Encyclopédie méthodique/Beaux-Arts/Degré

Panckoucke (1p. 184-185).

DEGRÉ, (subst. masc.) Il n’est point de degré du médiocre au pire, a dit Boileau, en parlant de l’art des vers. C’est qu’un art dont le but est de plaire ne remplit point ce but s’il n’est exercé qu’avec un talent médiocre. Le public a confirmé l’arrêt sévère prononcé par Boileau ; il ne lit plus que les vers des grands poëtes. De la foule innombrable d’écrivains en vers que la France a produits dans le dernier siècle, il n’en est guères resté plus de six qui conservent des lecteurs.

Le même jugement sembleroit devoir s’étendre sur les ouvrages de peinture : mais comme le luxe donne la qualité d’utiles à bien des objets superflus, & que les tableaux ont l’utilité de meubler des appartemens, on a jugé moins sévèrement les tableaux que les vers. Un poëme médiocre n’a pas l’utilité conventionelle d’être regardé comme un meuble, & ne pare pas un sallon comme un médiocre tableau. Ajoutez que tout homme qui sait un peu sa langue a les premiers élémens de la connoissance des vers, & que peu d’hommes ont les premiers élémens de la connoissance de la peinture. Ainsi, faute de juges, des tableaux médiocres sont mis au nombre des excellens tableaux, & le propriétaire a la satisfaction de les regarder & de les faire regarder à bien d’autres comme des chefs-d’œuvre. Mais comme un livre n’est pas d’un grand prix, que la multiplicité des exemplaires lui ôte le mérite de la rareté, & qu’il a un grand nombre de juges, la vanité de celui qui le possède est plus intéressée à le juger sévèrement qu’à le prôner comme un chef-d’œuvre. Le propriétaire d’un tableau cherche à en relever toutes les beautés véritables ou imaginaires, pour prouver qu’il a un meuble de prix ; le propriétaire d’un livre cherche à en faire remarquer les défauts, pour prouver qu’il est homme d’un goût délicat.

Cependant, si l’on considère le petit nombre de peintres dont les noms sont connus des hommes qui ne font pas en quelque sorte un métier de connoître les noms & la manière de tous les artistes, on avouera qu’il en est de la peinture comme de la poésie, & que, dans ces deux genres de talens, le médiocre ainsi que le pire est consacré à l’obscurité.

Pour décider cette question, c’est la voix publique qu’il faut consulter, & non la voix d’un petit nombre de curieux qui se piquent de connoître, au moins par leurs noms, ou tous les peintres ou tous les poëtes.

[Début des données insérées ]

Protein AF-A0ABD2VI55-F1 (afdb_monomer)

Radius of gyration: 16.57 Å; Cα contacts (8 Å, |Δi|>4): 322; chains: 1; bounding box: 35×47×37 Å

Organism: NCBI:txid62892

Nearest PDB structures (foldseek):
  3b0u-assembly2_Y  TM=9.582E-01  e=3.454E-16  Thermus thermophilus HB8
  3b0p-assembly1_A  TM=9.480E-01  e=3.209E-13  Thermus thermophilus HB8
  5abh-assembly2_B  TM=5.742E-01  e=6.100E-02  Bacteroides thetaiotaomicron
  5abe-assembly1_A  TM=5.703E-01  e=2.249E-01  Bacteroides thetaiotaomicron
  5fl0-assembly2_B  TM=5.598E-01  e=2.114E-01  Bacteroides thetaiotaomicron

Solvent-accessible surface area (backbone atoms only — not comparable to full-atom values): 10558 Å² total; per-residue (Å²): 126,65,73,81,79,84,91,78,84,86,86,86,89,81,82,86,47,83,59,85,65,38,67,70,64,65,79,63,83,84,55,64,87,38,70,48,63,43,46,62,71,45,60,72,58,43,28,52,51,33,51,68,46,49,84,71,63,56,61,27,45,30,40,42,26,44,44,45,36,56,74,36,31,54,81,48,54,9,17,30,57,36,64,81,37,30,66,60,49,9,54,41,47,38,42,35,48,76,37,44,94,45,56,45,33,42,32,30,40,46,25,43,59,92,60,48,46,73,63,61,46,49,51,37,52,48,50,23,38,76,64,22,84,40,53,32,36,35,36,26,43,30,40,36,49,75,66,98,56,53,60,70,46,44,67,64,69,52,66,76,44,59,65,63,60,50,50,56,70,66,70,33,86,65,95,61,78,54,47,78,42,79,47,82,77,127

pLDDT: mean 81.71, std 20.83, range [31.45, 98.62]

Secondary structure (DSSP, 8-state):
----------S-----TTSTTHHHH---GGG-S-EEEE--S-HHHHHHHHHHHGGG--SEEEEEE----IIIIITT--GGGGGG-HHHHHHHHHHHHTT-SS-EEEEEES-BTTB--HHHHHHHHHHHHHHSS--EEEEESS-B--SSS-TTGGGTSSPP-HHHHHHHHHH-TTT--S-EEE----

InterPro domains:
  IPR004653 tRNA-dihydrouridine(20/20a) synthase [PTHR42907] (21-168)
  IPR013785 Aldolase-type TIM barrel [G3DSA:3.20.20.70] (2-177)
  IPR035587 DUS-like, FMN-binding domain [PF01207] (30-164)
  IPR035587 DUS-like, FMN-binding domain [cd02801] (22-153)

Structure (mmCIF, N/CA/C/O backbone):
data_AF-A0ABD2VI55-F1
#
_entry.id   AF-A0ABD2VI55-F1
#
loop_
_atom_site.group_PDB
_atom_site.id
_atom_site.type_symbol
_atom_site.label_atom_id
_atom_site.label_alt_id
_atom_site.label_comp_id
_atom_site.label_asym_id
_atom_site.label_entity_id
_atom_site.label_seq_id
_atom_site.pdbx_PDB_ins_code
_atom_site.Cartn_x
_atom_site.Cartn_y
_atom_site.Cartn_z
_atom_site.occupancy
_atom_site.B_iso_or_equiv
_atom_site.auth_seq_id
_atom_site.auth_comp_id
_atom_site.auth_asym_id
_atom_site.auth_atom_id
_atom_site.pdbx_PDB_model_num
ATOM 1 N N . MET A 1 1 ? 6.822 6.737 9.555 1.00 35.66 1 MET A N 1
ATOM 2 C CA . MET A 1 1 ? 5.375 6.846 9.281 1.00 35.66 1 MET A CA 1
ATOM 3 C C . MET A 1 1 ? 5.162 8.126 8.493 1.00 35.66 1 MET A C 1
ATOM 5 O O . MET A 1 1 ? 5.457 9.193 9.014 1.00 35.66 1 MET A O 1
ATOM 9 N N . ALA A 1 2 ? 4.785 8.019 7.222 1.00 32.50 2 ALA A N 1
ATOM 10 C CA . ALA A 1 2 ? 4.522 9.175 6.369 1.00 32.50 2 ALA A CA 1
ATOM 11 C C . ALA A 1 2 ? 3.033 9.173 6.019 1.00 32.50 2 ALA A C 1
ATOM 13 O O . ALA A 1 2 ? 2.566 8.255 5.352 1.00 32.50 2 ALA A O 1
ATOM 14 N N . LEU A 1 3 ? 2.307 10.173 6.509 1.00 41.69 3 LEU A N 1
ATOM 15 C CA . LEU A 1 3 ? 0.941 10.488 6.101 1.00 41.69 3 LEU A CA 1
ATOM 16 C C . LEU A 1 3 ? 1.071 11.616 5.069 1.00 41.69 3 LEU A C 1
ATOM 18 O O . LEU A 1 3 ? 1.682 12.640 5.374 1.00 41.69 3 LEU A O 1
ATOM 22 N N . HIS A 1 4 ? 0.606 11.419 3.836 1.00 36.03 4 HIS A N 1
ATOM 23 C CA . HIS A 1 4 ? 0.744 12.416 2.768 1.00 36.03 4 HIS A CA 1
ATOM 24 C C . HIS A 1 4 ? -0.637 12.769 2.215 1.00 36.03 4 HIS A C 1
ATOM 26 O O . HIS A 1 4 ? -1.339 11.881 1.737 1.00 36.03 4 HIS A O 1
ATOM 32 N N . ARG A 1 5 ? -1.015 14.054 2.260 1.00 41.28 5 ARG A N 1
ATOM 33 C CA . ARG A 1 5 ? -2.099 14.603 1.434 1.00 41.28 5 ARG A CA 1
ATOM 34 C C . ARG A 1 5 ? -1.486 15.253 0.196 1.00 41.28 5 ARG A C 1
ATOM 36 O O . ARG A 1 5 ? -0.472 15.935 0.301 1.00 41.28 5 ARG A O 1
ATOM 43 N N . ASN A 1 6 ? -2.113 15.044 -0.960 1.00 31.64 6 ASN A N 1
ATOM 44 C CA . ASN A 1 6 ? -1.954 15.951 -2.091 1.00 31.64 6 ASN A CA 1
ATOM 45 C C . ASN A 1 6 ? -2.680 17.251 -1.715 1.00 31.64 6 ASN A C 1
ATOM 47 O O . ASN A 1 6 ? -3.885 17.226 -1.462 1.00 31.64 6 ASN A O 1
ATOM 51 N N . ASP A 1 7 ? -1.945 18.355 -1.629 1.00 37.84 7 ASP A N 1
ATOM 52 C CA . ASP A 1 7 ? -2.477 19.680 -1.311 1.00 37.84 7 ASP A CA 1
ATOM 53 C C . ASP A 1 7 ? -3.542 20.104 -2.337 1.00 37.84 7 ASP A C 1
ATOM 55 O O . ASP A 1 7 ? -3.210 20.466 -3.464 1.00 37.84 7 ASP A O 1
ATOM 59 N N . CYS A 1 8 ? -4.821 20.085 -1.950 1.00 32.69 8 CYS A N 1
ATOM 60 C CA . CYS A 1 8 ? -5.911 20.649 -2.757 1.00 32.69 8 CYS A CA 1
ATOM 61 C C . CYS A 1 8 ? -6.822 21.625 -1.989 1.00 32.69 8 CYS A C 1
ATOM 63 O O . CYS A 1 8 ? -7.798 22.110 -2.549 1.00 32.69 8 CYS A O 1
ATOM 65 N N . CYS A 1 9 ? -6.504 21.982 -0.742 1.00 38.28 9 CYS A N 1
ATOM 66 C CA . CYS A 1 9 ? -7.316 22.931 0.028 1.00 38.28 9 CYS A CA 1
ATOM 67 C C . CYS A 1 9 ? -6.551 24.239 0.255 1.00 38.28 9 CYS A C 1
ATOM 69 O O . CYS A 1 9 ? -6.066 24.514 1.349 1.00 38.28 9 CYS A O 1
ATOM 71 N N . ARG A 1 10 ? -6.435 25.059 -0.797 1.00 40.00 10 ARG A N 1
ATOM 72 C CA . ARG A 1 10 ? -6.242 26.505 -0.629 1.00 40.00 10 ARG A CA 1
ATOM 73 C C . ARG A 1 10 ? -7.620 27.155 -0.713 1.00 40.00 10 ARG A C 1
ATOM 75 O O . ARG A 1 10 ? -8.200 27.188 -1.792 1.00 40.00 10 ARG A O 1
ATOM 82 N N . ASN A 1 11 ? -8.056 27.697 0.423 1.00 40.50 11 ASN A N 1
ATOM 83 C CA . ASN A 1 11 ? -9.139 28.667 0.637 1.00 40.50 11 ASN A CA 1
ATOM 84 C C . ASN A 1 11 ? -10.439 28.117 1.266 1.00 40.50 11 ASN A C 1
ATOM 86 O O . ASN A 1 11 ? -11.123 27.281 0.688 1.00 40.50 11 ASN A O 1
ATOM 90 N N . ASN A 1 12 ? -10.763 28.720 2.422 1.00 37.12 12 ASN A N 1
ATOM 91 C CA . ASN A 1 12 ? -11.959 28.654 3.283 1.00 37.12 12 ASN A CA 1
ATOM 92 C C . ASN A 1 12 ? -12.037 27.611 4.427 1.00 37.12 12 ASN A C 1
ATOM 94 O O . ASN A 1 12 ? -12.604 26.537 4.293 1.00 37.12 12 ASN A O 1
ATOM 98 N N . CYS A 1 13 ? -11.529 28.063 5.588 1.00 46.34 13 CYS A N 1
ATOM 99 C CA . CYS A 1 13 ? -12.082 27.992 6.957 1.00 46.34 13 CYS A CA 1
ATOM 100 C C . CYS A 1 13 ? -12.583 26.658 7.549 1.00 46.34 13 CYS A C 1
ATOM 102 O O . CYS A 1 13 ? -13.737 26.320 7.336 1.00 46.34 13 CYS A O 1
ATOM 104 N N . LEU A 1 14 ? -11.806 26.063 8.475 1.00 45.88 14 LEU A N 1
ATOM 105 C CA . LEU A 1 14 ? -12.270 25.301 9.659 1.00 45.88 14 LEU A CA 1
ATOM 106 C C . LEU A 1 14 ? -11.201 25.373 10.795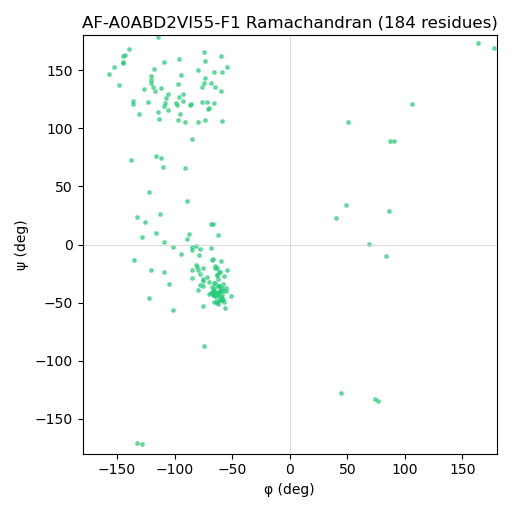 1.00 45.88 14 LEU A C 1
ATOM 108 O O . LEU A 1 14 ? -10.029 25.605 10.486 1.00 45.88 14 LEU A O 1
ATOM 112 N N . PRO A 1 15 ? -11.580 25.261 12.089 1.00 45.84 15 PRO A N 1
ATOM 113 C CA . PRO A 1 15 ? -10.822 25.785 13.240 1.00 45.84 15 PRO A CA 1
ATOM 114 C C . PRO A 1 15 ? -9.567 24.970 13.606 1.00 45.84 15 PRO A C 1
ATOM 116 O O . PRO A 1 15 ? -9.599 23.749 13.588 1.00 45.84 15 PRO A O 1
ATOM 119 N N . ASP A 1 16 ? -8.474 25.662 13.949 1.00 47.19 16 ASP A N 1
ATOM 120 C CA . ASP A 1 16 ? -7.313 25.247 14.771 1.00 47.19 16 ASP A CA 1
ATOM 121 C C . ASP A 1 16 ? -6.696 23.830 14.656 1.00 47.19 16 ASP A C 1
ATOM 123 O O . ASP A 1 16 ? -5.920 23.420 15.518 1.00 47.19 16 ASP A O 1
ATOM 127 N N . TRP A 1 17 ? -6.868 23.113 13.542 1.00 50.88 17 TRP A N 1
ATOM 128 C CA . TRP A 1 17 ? -6.187 21.830 13.258 1.00 50.88 17 TRP A CA 1
ATOM 129 C C . TRP A 1 17 ? -4.655 21.923 13.051 1.00 50.88 17 TRP A C 1
ATOM 131 O O . TRP A 1 17 ? -4.033 21.029 12.471 1.00 50.88 17 TRP A O 1
ATOM 141 N N . GLN A 1 18 ? -4.011 23.011 13.479 1.00 53.62 18 GLN A N 1
ATOM 142 C CA . GLN A 1 18 ? -2.612 23.311 13.153 1.00 53.62 18 GLN A CA 1
ATOM 143 C C . GLN A 1 18 ? -1.581 22.646 14.077 1.00 53.62 18 GLN A C 1
ATOM 145 O O . GLN A 1 18 ? -0.380 22.758 13.825 1.00 53.62 18 GLN A O 1
ATOM 150 N N . PHE A 1 19 ? -2.007 21.901 15.101 1.00 57.47 19 PHE A N 1
ATOM 151 C CA . PHE A 1 19 ? -1.092 21.300 16.074 1.00 57.47 19 PHE A CA 1
ATOM 152 C C . PHE A 1 19 ? -1.198 19.770 16.128 1.00 57.47 19 PHE A C 1
ATOM 154 O O . PHE A 1 19 ? -2.265 19.174 16.038 1.00 57.47 19 PHE A O 1
ATOM 161 N N . GLY A 1 20 ? -0.054 19.099 16.282 1.00 73.62 20 GLY A N 1
ATOM 162 C CA . GLY A 1 20 ? -0.008 17.656 16.528 1.00 73.62 20 GLY A CA 1
ATOM 163 C C . GLY A 1 20 ? -0.332 16.777 15.312 1.00 73.62 20 GLY A C 1
ATOM 164 O O . GLY A 1 20 ? 0.268 16.926 14.244 1.00 73.62 20 GLY A O 1
ATOM 165 N N . LYS A 1 21 ? -1.195 15.773 15.511 1.00 77.56 21 LYS A N 1
ATOM 166 C CA . LYS A 1 21 ? -1.540 14.747 14.505 1.00 77.56 21 LYS A CA 1
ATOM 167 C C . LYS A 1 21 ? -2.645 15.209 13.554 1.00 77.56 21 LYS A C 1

Il a paru dans le siècle dernier un grand nombre de peintres d’histoire qui ne manquoient pas de talent. Il n’en est guère que trois dont les noms soient connus aujourd’hui de ce qu’on peut appeller le public a joutez encore à-peu-près le même nombre qui est connu des hommes qui aiment particulièrement les arts : le reste seroit oublié s’il n’y avoit pas des gens qui mettent de l’importance à connoître la nomenclature pittoresque, comme il y en a qui se piquent de posséder la nomenclature bibliographique.

Le siècle où nous vivons a produit encore plus de peintres que le siècle dernier ; il ne parviendra peut-être pas un plus grand nombre de leurs noms au siècle futur.

Je ne crois pas que cette observation soit inutile ; elle doit engager les artistes, amis de la gloire, à ne pas se contenter de cette médiocrité de talent qui leur procureroit un rang estimable entre leurs contemporains. Ce n’est qu’en s’élevant au-dessus de leurs émules qu’ils sauveront leurs noms de l’oubli. Qu’ils sachent qu’un bon peintre n’est qu’un artiste estimable, & que les grands peintres seuls intéresseront la postérité. De fort bons peintres décoroient les palais du monarque, les hôtels des grands, & les murs de nos temples sous le règne de Louis XIV : mais ce ne sont plus que les noms du Poussin, de Lesueur, de le Brun


que nous prononçons avec respect. (Article de M. Levesque.)